Il rappelle l’anecdote qui est à l’origine de La place de l’Etoile, qui se passe en 1942. Modiano a demandé à quelqu’un : « Indiquez-moi la place de L’Etoile ». L’homme lui a désigné la côté gauche de sa poitrine, indiquant ainsi l’emplacement  de l’étoile jaune que furent contraints de porter les Juifs. La Place de l’Etoile symbolise ainsi l’honneur et le déshonneur.


le paris onirique de modiano

                                                                                       Le Paris onirique de Modiano

Modiano est cet écrivain de la rive droite devenu écrivain de la rive gauche, topographie correspondant à son parcours personnel. Le romancier est le spectateur de la vie des cafés, nombreux dans ses œuvres, lieux de passage où se font les rencontres, où se nouent les intrigues.

François Busnel lit alors une phrase à la page 168, qu’il trouve fantastique. Celle-ci dit qu’une ville, c’est une vie et que la forme d’une ville correspond à la forme d’une vie. Modiano ajoute que la ville de Berlin (ville natale de Margaret le Coz l'héroïne) l’a frappé parce qu’elle a grandi avec les gens de sa génération, celle de 1945, et les a accompagnés. La ville a voulu masquer les terrains vagues et essayer de mettre de l’ordre dans les marécages.

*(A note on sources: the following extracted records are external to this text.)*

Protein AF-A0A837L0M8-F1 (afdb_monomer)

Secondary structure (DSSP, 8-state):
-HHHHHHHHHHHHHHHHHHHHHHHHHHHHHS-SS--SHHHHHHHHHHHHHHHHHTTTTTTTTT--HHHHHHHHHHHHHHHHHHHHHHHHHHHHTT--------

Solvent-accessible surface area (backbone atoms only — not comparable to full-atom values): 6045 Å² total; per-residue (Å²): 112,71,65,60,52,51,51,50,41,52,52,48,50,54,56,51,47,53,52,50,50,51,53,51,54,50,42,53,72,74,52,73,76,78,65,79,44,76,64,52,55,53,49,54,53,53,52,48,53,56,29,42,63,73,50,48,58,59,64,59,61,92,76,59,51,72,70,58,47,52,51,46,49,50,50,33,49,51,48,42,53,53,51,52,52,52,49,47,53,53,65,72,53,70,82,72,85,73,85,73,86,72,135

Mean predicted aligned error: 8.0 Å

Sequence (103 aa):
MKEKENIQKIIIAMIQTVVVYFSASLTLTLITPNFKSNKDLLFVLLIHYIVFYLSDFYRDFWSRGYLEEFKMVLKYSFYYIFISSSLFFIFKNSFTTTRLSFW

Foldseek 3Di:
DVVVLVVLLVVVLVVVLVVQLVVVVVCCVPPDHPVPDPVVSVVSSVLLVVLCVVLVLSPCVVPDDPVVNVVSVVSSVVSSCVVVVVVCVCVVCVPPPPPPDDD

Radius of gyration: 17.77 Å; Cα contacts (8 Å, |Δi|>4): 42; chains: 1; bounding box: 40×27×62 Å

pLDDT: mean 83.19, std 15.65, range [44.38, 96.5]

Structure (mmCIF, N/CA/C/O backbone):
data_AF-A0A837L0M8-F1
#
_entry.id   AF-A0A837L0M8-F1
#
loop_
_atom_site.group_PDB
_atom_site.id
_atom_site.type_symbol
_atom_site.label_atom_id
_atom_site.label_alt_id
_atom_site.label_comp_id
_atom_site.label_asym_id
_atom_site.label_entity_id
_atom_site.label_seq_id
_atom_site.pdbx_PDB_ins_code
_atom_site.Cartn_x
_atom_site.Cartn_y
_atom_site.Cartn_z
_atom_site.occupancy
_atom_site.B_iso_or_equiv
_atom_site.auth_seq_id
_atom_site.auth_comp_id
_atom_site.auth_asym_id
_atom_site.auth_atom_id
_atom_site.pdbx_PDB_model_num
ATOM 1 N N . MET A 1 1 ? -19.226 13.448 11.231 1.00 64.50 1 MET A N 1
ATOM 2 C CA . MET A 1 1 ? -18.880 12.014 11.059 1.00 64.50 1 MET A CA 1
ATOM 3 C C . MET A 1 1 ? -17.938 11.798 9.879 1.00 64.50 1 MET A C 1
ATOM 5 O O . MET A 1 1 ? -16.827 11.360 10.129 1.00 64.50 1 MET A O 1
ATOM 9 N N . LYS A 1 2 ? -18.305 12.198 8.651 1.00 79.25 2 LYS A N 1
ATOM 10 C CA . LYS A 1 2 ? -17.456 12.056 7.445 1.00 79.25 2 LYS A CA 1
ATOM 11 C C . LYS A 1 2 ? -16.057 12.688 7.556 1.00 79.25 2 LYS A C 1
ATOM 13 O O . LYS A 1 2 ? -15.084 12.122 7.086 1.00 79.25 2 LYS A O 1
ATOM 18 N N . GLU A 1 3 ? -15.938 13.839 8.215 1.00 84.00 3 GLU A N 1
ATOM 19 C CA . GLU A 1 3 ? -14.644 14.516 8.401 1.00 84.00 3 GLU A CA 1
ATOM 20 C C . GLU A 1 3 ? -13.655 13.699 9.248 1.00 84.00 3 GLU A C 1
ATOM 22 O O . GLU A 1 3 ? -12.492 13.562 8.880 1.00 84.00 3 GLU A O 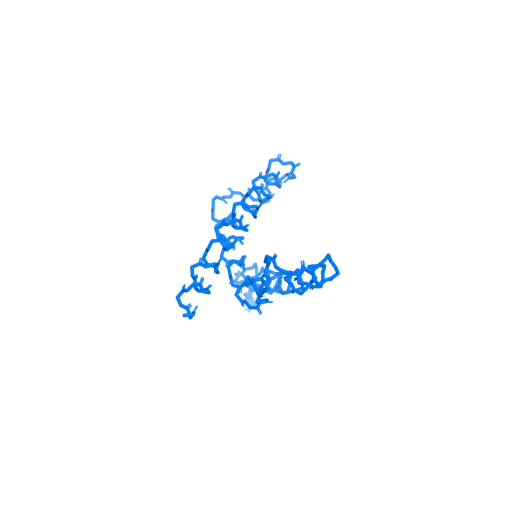1
ATOM 27 N N . LYS A 1 4 ? -14.128 13.081 10.339 1.00 84.62 4 LYS A N 1
ATOM 28 C CA . LYS A 1 4 ? -13.294 12.227 11.198 1.00 84.62 4 LYS A CA 1
ATOM 29 C C . LYS A 1 4 ? -12.796 10.991 10.448 1.00 84.62 4 LYS A C 1
ATOM 31 O O . LYS A 1 4 ? -11.635 10.626 10.586 1.00 84.62 4 LYS A O 1
ATOM 36 N N . GLU A 1 5 ? -13.658 10.393 9.629 1.00 85.12 5 GLU A N 1
ATOM 37 C CA . GLU A 1 5 ? -13.319 9.250 8.776 1.00 85.12 5 GLU A CA 1
ATOM 38 C C . GLU A 1 5 ? -12.260 9.622 7.724 1.00 85.12 5 GLU A C 1
ATOM 40 O O . GLU A 1 5 ? -11.281 8.901 7.542 1.00 85.12 5 GLU A O 1
ATOM 45 N N . ASN A 1 6 ? -12.390 10.794 7.095 1.00 88.75 6 ASN A N 1
ATOM 46 C CA . ASN A 1 6 ? -11.403 11.300 6.139 1.00 88.75 6 ASN A CA 1
ATOM 47 C C . ASN A 1 6 ? -10.039 11.557 6.794 1.00 88.75 6 ASN A C 1
ATOM 49 O O . ASN A 1 6 ? -9.009 11.184 6.235 1.00 88.75 6 ASN A O 1
ATOM 53 N N . ILE A 1 7 ? -10.020 12.152 7.991 1.00 91.69 7 ILE A N 1
ATOM 54 C CA . ILE A 1 7 ? -8.781 12.377 8.747 1.00 91.69 7 ILE A CA 1
ATOM 55 C C . ILE A 1 7 ? -8.126 11.038 9.100 1.00 91.69 7 ILE A C 1
ATOM 57 O O . ILE A 1 7 ? -6.933 10.858 8.867 1.00 91.69 7 ILE A O 1
ATOM 61 N N . GLN A 1 8 ? -8.901 10.071 9.599 1.00 91.44 8 GLN A N 1
ATOM 62 C CA . GLN A 1 8 ? -8.392 8.730 9.898 1.00 91.44 8 GLN A CA 1
ATOM 63 C C . GLN A 1 8 ? -7.803 8.057 8.659 1.00 91.44 8 GLN A C 1
ATOM 65 O O . GLN A 1 8 ? -6.710 7.501 8.723 1.00 91.44 8 GLN A O 1
ATOM 70 N N . LYS A 1 9 ? -8.490 8.154 7.521 1.00 93.31 9 LYS A N 1
ATOM 71 C CA . LYS A 1 9 ? -8.021 7.617 6.245 1.00 93.31 9 LYS A CA 1
ATOM 72 C C . LYS A 1 9 ? -6.663 8.189 5.841 1.00 93.31 9 LYS A C 1
ATOM 74 O O . LYS A 1 9 ? -5.780 7.426 5.457 1.00 93.31 9 LYS A O 1
ATOM 79 N N . ILE A 1 10 ? -6.484 9.505 5.968 1.00 93.19 10 ILE A N 1
ATOM 80 C CA . ILE A 1 10 ? -5.214 10.183 5.674 1.00 93.19 10 ILE A CA 1
ATOM 81 C C . ILE A 1 10 ? -4.118 9.711 6.635 1.00 93.19 10 ILE A C 1
ATOM 83 O O . ILE A 1 10 ? -3.033 9.356 6.184 1.00 93.19 10 ILE A O 1
ATOM 87 N N . ILE A 1 11 ? -4.407 9.637 7.937 1.00 94.25 11 ILE A N 1
ATOM 88 C CA . ILE A 1 11 ? -3.447 9.163 8.946 1.00 94.25 11 ILE A CA 1
ATOM 89 C C . ILE A 1 11 ? -2.979 7.740 8.624 1.00 94.25 11 ILE A C 1
ATOM 91 O O . ILE A 1 11 ? -1.779 7.469 8.615 1.00 94.25 11 ILE A O 1
ATOM 95 N N . ILE A 1 12 ? -3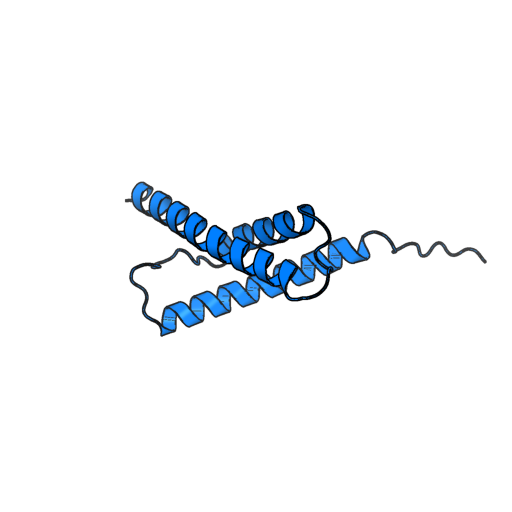.909 6.834 8.313 1.00 95.00 12 ILE A N 1
ATOM 96 C CA . ILE A 1 12 ? -3.582 5.444 7.974 1.00 95.00 12 ILE A CA 1
ATOM 97 C C . ILE A 1 12 ? -2.748 5.394 6.690 1.00 95.00 12 ILE A C 1
ATOM 99 O O . ILE A 1 12 ? -1.751 4.674 6.644 1.00 95.00 12 ILE A O 1
ATOM 103 N N . ALA A 1 13 ? -3.107 6.180 5.671 1.00 94.44 13 ALA A N 1
ATOM 104 C CA . ALA A 1 13 ? -2.342 6.261 4.430 1.00 94.44 13 ALA A CA 1
ATOM 105 C C . ALA A 1 13 ? -0.901 6.736 4.679 1.00 94.44 13 ALA A C 1
ATOM 107 O O . ALA A 1 13 ? 0.034 6.162 4.125 1.00 94.44 13 ALA A O 1
ATOM 108 N N . MET A 1 14 ? -0.700 7.728 5.554 1.00 95.00 14 MET A N 1
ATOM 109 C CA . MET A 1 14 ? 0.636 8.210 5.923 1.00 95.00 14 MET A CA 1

Dans L'Horizon, le père de Margaret Le Coz est présenté comme un auteur, dont le narrateur dit que c’était une erreur de jeunesse. Modiano précise, quant à lui, qu’il a commencé à écrire très jeune et qu’il essaie d’éviter de se relire. S’il a la sensation d’être la même personne, il n’en finit pas d’être le père et le grand-père de celui qu’il a été.

Il ajoute que son premier livre aurait pu être autre chose et qu’il aurait voulu écrire une histoire d’amour comme Le Diable au corps, et que l’on regrette toujours. Il dit encore qu’on écrit des livres parce qu’on n’est pas content du précédent et que c’est une sorte de fuite en avant.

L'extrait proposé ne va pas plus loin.